Algo que me llama poderosamente la atención en esta época del yo, es que todo el mundo se vanaglorie de tener unos abdominales formidables y sin embargo sólo unos pocos mostremos con orgullo algo que, en el mejor de los casos, conlleva años de verdaderos esfuerzos: la barriga. Son muchos quienes la observan con desdén, olvidando que, al igual que lucir tableta de chocolate requiere de una disciplina férrea en el gimnasio, ser capaz de pasear con gracia una tripa bien cuidada también precisa de auténticos sacrificios gastronómicos. Los puristas dirán que no. Sin embargo, cuántos somos los que en multitud de ocasiones hemos seguido comiendo a pesar de no tener hambre. Cuántas cervezas nos hemos bebido aceptando de antemano la consecuente resaca. Cuántas tapas han caído como en un pozo sin fondo con el único objetivo de poder ganarle un agujero al cinturón, en un gesto de puro altruismo. Sólo quien lo probó lo sabe.
Tener barriga en esta época de lo fit es, en realidad, un verdadero símbolo de rebeldía. Un acto de resistencia y personalidad. Y no hablo de esos que ahora llaman fofisanos, que son un quiero y no puedo de ambos extremos. Los tripudos somos, con bastante frecuencia, observados con un cierto recelo por parte del resto de la sociedad. No son pocos los que carecen de la capacidad de apreciar lo complicado de la empresa. Los abdominales, en el fondo, los traemos de serie. Con abdominales se nace, la tripa se hace. Hay que cultivarla con mimo y con esmero, con la misma delicadeza con la que se riega una orquídea. Existe un profundo mérito en ser capaz de no ceder a la presión social, pues, especialmente hoy en día, poseer una cierta circunferencia abdominal parece ser un pecado que escapa incluso los confines de la propia gula. Todos los que están en contra lo hacen, claro, sin reparar en que una barriga no sólo es una inversión a largo plazo, sino que no es algo que se pueda uno quitar de la noche a la mañana; quién querría, además. Intentar adelgazar es, en realidad, traicionar su redondez.
Otro aspecto que a menudo se suele dejar de lado es el económico: para tener una barriga con pedigrí es necesario tener dinero. No es lo mismo alimentarla a base de menús degustación y maridajes a juego que pulir su contorno a golpe de donuts fondant. Lo primero podría decirse que es lo más parecido al arte y que por ello no está al alcance de cualquiera. Requiere una sensibilidad especial. Un saber coger el tenedor de una manera determinada. Lo segundo es un pecadillo que podría cometer cualquier principiante con ansia de éxito precoz. Hay barrigas del Barça, en las que la forma de llegar a ellas importa. Y las hay del Madrid, en las que lo importante es simplemente conseguirlas. En cualquier caso, sea cual sea el método, lo importante es que es el producto de años de tesón y de constancia; si te despistas un día y no comes suficiente su esfericidad se resiente.

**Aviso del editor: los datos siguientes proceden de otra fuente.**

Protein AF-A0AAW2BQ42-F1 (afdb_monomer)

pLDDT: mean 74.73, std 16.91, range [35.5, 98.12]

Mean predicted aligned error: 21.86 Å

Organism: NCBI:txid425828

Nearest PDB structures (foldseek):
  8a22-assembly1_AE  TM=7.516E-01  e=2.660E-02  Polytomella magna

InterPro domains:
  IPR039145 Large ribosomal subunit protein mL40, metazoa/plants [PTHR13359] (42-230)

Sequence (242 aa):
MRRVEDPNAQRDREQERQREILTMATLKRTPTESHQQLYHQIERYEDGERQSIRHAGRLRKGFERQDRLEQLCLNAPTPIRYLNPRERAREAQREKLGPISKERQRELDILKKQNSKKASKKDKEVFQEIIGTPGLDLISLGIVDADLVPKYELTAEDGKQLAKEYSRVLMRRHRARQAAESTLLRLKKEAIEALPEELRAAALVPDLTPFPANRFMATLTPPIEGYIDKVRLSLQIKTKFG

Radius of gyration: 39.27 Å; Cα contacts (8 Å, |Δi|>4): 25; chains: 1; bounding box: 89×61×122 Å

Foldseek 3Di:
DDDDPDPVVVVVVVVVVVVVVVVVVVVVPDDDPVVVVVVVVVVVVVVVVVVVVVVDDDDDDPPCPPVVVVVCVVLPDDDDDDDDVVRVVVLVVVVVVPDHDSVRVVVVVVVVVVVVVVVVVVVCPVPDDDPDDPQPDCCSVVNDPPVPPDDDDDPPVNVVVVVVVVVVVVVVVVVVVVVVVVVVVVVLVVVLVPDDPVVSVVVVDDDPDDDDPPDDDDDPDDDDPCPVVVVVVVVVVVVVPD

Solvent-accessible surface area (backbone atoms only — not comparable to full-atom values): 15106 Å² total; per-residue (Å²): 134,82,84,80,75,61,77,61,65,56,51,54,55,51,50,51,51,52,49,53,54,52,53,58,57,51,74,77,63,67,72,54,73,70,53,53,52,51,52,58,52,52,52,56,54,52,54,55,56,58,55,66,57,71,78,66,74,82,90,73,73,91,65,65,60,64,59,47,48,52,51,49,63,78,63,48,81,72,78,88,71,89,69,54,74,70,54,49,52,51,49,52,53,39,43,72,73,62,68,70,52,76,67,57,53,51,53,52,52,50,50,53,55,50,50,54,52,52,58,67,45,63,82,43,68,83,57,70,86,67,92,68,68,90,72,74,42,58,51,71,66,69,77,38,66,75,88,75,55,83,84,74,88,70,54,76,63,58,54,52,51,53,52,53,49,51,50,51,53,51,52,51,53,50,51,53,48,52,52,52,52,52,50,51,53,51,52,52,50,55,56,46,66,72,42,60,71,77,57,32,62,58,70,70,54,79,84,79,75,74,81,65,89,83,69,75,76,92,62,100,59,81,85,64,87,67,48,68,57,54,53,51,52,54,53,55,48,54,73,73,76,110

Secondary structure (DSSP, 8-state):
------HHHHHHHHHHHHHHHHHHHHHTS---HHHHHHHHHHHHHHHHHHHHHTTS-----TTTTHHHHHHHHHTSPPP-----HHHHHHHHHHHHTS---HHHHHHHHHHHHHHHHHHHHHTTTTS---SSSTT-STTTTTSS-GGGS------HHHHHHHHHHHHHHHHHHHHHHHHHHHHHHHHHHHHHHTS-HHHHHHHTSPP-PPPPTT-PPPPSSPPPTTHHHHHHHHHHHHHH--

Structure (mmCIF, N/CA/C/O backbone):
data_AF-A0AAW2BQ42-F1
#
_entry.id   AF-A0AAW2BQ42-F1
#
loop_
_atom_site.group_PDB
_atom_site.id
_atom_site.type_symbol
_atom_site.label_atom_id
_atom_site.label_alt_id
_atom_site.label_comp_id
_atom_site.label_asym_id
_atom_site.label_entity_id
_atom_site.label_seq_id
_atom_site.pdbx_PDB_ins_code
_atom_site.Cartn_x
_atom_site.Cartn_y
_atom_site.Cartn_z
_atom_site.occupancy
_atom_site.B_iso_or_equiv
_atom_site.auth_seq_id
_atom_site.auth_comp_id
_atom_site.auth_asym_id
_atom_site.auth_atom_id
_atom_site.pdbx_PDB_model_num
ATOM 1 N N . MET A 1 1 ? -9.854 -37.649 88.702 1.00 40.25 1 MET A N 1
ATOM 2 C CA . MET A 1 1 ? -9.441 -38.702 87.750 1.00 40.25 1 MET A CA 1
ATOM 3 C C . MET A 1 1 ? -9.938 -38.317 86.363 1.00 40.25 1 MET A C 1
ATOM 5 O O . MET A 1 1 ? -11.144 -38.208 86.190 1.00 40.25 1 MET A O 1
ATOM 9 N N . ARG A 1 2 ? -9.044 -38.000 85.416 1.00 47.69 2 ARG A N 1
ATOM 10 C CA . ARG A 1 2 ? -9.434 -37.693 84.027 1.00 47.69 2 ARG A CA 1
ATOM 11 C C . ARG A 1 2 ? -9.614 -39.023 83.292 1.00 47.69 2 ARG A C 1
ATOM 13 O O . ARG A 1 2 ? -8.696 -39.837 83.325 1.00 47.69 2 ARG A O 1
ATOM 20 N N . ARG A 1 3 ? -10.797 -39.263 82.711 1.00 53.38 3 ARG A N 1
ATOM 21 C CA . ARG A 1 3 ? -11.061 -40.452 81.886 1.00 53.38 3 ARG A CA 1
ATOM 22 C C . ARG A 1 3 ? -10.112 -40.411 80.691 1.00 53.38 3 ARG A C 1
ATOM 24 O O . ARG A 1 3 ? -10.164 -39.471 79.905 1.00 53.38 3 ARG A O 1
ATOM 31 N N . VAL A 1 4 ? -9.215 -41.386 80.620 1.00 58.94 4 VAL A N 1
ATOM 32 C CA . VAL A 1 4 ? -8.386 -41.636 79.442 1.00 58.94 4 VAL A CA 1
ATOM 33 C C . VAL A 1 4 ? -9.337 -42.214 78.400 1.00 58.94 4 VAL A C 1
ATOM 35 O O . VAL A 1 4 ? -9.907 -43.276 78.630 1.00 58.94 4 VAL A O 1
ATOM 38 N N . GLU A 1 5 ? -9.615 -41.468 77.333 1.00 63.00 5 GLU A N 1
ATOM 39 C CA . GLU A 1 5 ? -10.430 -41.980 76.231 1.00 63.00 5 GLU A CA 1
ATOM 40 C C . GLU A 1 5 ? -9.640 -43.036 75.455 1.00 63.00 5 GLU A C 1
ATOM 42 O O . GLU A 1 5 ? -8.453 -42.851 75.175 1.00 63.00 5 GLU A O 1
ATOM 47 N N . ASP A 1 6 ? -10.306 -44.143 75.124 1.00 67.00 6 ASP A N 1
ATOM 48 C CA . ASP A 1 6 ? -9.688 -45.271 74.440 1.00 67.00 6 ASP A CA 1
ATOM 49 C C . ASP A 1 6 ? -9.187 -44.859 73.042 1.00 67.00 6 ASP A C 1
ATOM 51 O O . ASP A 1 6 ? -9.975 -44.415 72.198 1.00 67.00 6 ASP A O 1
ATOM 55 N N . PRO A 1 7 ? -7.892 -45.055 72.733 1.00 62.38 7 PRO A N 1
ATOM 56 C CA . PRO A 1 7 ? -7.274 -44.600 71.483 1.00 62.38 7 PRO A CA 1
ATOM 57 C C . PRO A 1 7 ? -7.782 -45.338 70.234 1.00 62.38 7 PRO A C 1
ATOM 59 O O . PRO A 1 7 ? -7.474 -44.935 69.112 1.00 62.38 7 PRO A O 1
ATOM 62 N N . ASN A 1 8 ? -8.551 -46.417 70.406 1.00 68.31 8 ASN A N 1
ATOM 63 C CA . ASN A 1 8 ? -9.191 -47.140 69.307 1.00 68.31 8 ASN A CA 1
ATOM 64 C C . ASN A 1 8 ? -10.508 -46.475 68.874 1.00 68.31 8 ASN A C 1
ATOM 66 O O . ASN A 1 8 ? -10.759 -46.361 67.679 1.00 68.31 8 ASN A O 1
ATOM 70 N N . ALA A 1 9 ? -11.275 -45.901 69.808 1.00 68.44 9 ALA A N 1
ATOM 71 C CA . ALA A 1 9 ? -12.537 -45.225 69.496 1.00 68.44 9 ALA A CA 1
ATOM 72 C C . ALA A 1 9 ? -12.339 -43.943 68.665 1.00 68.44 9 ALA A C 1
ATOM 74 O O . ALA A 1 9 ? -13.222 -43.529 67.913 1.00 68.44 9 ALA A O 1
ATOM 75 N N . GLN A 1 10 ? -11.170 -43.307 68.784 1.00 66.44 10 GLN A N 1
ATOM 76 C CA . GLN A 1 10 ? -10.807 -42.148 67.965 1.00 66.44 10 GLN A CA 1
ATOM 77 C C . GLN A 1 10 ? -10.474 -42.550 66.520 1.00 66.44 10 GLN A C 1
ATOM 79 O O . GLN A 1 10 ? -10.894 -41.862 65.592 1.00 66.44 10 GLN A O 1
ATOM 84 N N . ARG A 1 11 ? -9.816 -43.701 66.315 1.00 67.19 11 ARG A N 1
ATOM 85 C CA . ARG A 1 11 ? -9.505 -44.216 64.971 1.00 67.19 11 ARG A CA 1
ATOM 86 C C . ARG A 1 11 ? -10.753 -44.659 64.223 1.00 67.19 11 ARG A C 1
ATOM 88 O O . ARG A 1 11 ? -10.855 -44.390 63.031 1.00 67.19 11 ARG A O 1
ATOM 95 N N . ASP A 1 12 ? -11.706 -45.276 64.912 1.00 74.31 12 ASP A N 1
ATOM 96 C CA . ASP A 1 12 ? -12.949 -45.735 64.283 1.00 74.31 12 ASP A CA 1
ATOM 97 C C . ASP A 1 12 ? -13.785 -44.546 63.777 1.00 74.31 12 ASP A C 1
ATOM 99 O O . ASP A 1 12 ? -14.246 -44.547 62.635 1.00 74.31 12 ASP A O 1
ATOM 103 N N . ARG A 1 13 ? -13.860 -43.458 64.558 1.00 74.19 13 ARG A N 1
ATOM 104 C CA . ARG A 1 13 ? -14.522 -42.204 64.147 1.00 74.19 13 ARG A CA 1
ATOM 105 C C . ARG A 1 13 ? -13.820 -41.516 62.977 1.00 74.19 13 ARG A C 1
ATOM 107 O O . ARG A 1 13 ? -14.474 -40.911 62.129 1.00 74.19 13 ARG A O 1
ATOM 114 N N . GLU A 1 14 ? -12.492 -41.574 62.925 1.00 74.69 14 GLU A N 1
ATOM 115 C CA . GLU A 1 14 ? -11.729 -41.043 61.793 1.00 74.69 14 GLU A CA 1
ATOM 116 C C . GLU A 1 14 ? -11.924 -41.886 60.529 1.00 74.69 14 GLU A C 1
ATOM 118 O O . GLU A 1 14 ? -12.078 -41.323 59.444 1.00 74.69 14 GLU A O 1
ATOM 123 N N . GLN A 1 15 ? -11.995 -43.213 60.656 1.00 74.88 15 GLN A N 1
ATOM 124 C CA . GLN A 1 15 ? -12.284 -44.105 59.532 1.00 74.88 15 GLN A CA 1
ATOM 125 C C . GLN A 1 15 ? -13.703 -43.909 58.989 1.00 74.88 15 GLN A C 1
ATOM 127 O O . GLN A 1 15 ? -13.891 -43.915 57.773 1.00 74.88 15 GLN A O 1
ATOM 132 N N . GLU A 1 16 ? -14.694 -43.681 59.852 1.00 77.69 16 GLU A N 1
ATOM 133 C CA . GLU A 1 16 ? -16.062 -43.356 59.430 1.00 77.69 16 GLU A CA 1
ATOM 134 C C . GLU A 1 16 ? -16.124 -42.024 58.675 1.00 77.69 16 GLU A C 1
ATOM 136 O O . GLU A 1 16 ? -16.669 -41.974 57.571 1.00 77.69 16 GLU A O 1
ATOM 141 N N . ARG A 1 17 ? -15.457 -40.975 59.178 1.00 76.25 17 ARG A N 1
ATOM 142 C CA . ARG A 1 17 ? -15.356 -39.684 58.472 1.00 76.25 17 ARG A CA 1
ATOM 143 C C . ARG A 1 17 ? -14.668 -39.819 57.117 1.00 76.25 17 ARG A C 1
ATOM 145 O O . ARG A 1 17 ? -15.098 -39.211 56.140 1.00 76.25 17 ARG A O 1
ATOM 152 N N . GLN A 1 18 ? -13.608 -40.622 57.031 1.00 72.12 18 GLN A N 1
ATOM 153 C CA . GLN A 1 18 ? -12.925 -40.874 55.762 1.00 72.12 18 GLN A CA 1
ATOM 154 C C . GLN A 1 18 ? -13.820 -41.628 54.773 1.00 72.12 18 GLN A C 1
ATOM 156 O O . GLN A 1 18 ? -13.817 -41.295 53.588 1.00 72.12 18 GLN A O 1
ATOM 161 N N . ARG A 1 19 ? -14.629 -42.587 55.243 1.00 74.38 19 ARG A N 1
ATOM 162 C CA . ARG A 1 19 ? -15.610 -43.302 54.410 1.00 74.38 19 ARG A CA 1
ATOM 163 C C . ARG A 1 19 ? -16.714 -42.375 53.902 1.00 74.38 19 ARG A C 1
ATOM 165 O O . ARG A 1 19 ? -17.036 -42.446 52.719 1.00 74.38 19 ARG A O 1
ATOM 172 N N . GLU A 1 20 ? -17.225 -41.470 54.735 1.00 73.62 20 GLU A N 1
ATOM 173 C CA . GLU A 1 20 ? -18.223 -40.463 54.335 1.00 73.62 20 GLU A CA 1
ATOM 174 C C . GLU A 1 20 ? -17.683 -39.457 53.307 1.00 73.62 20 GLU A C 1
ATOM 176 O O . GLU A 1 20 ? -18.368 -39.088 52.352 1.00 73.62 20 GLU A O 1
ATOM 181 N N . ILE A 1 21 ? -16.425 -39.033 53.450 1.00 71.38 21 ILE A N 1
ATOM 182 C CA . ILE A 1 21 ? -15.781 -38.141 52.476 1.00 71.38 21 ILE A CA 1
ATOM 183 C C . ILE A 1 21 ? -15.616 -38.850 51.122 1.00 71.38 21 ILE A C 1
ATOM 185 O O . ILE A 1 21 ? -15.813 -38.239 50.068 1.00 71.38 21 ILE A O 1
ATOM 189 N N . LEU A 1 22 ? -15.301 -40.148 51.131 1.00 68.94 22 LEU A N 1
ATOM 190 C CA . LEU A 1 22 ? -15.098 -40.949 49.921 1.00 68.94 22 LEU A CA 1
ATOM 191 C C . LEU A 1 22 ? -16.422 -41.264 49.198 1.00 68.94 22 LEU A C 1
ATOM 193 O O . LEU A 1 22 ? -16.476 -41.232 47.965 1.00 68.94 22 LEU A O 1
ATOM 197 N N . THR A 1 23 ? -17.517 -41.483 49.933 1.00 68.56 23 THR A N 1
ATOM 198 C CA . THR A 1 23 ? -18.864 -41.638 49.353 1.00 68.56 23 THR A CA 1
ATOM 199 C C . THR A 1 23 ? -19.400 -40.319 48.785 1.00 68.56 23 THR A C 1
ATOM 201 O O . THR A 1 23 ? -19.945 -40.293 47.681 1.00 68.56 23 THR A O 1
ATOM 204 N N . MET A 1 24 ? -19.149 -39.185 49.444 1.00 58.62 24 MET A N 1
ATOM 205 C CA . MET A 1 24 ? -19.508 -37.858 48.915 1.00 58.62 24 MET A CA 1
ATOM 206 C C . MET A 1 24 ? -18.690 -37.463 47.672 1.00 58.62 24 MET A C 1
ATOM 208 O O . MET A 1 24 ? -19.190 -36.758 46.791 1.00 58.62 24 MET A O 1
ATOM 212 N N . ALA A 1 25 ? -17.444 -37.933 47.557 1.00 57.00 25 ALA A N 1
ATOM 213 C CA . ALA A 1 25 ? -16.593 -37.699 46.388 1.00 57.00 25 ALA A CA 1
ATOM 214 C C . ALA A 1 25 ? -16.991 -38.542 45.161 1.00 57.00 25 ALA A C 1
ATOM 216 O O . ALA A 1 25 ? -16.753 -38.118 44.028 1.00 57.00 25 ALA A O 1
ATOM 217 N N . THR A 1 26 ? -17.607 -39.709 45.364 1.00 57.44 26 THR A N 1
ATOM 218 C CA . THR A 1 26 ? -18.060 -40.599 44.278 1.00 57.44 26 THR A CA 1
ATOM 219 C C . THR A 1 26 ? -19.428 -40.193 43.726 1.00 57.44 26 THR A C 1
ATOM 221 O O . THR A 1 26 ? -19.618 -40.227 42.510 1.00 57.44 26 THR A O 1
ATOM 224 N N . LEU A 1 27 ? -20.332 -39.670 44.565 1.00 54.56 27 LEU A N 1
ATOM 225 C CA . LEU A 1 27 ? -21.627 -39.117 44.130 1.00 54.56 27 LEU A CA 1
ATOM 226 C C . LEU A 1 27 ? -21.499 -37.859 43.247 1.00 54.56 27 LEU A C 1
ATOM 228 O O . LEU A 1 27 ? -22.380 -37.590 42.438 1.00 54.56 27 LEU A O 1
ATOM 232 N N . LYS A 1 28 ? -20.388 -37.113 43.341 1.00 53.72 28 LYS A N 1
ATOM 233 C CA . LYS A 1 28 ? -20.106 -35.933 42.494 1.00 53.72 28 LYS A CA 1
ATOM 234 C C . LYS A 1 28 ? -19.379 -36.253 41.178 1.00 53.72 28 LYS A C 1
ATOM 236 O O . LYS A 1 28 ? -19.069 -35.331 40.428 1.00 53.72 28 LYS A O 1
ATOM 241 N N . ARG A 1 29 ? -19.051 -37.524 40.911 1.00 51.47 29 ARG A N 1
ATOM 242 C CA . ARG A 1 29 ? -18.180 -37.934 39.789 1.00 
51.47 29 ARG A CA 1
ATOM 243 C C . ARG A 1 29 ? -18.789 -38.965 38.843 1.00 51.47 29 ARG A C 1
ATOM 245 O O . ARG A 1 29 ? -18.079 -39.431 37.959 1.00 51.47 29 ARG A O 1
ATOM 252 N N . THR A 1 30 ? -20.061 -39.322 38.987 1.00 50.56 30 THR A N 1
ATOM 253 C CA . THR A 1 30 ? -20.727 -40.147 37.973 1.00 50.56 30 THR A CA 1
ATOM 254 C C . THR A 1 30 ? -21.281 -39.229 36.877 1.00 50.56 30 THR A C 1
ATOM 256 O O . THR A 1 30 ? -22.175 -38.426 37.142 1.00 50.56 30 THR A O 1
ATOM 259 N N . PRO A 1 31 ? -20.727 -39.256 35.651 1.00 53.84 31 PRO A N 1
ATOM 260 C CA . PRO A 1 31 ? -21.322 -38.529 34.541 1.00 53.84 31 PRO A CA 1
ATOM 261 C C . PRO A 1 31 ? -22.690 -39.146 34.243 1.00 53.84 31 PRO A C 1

Hay quien ve en echar tripa un impulso de dejadez, una rendición. La constatación de un imposible. Y lo cierto es que tener una barriga bien trabajada es un acto de amor, una declaración de principios, sobre todo ahora que parece que estamos obligados a alquilar una taquilla en el vestuario del gimnasio. Conservar la barriga por elección no sólo es una afirmación de carácter. Es, además, un deber de los gordos.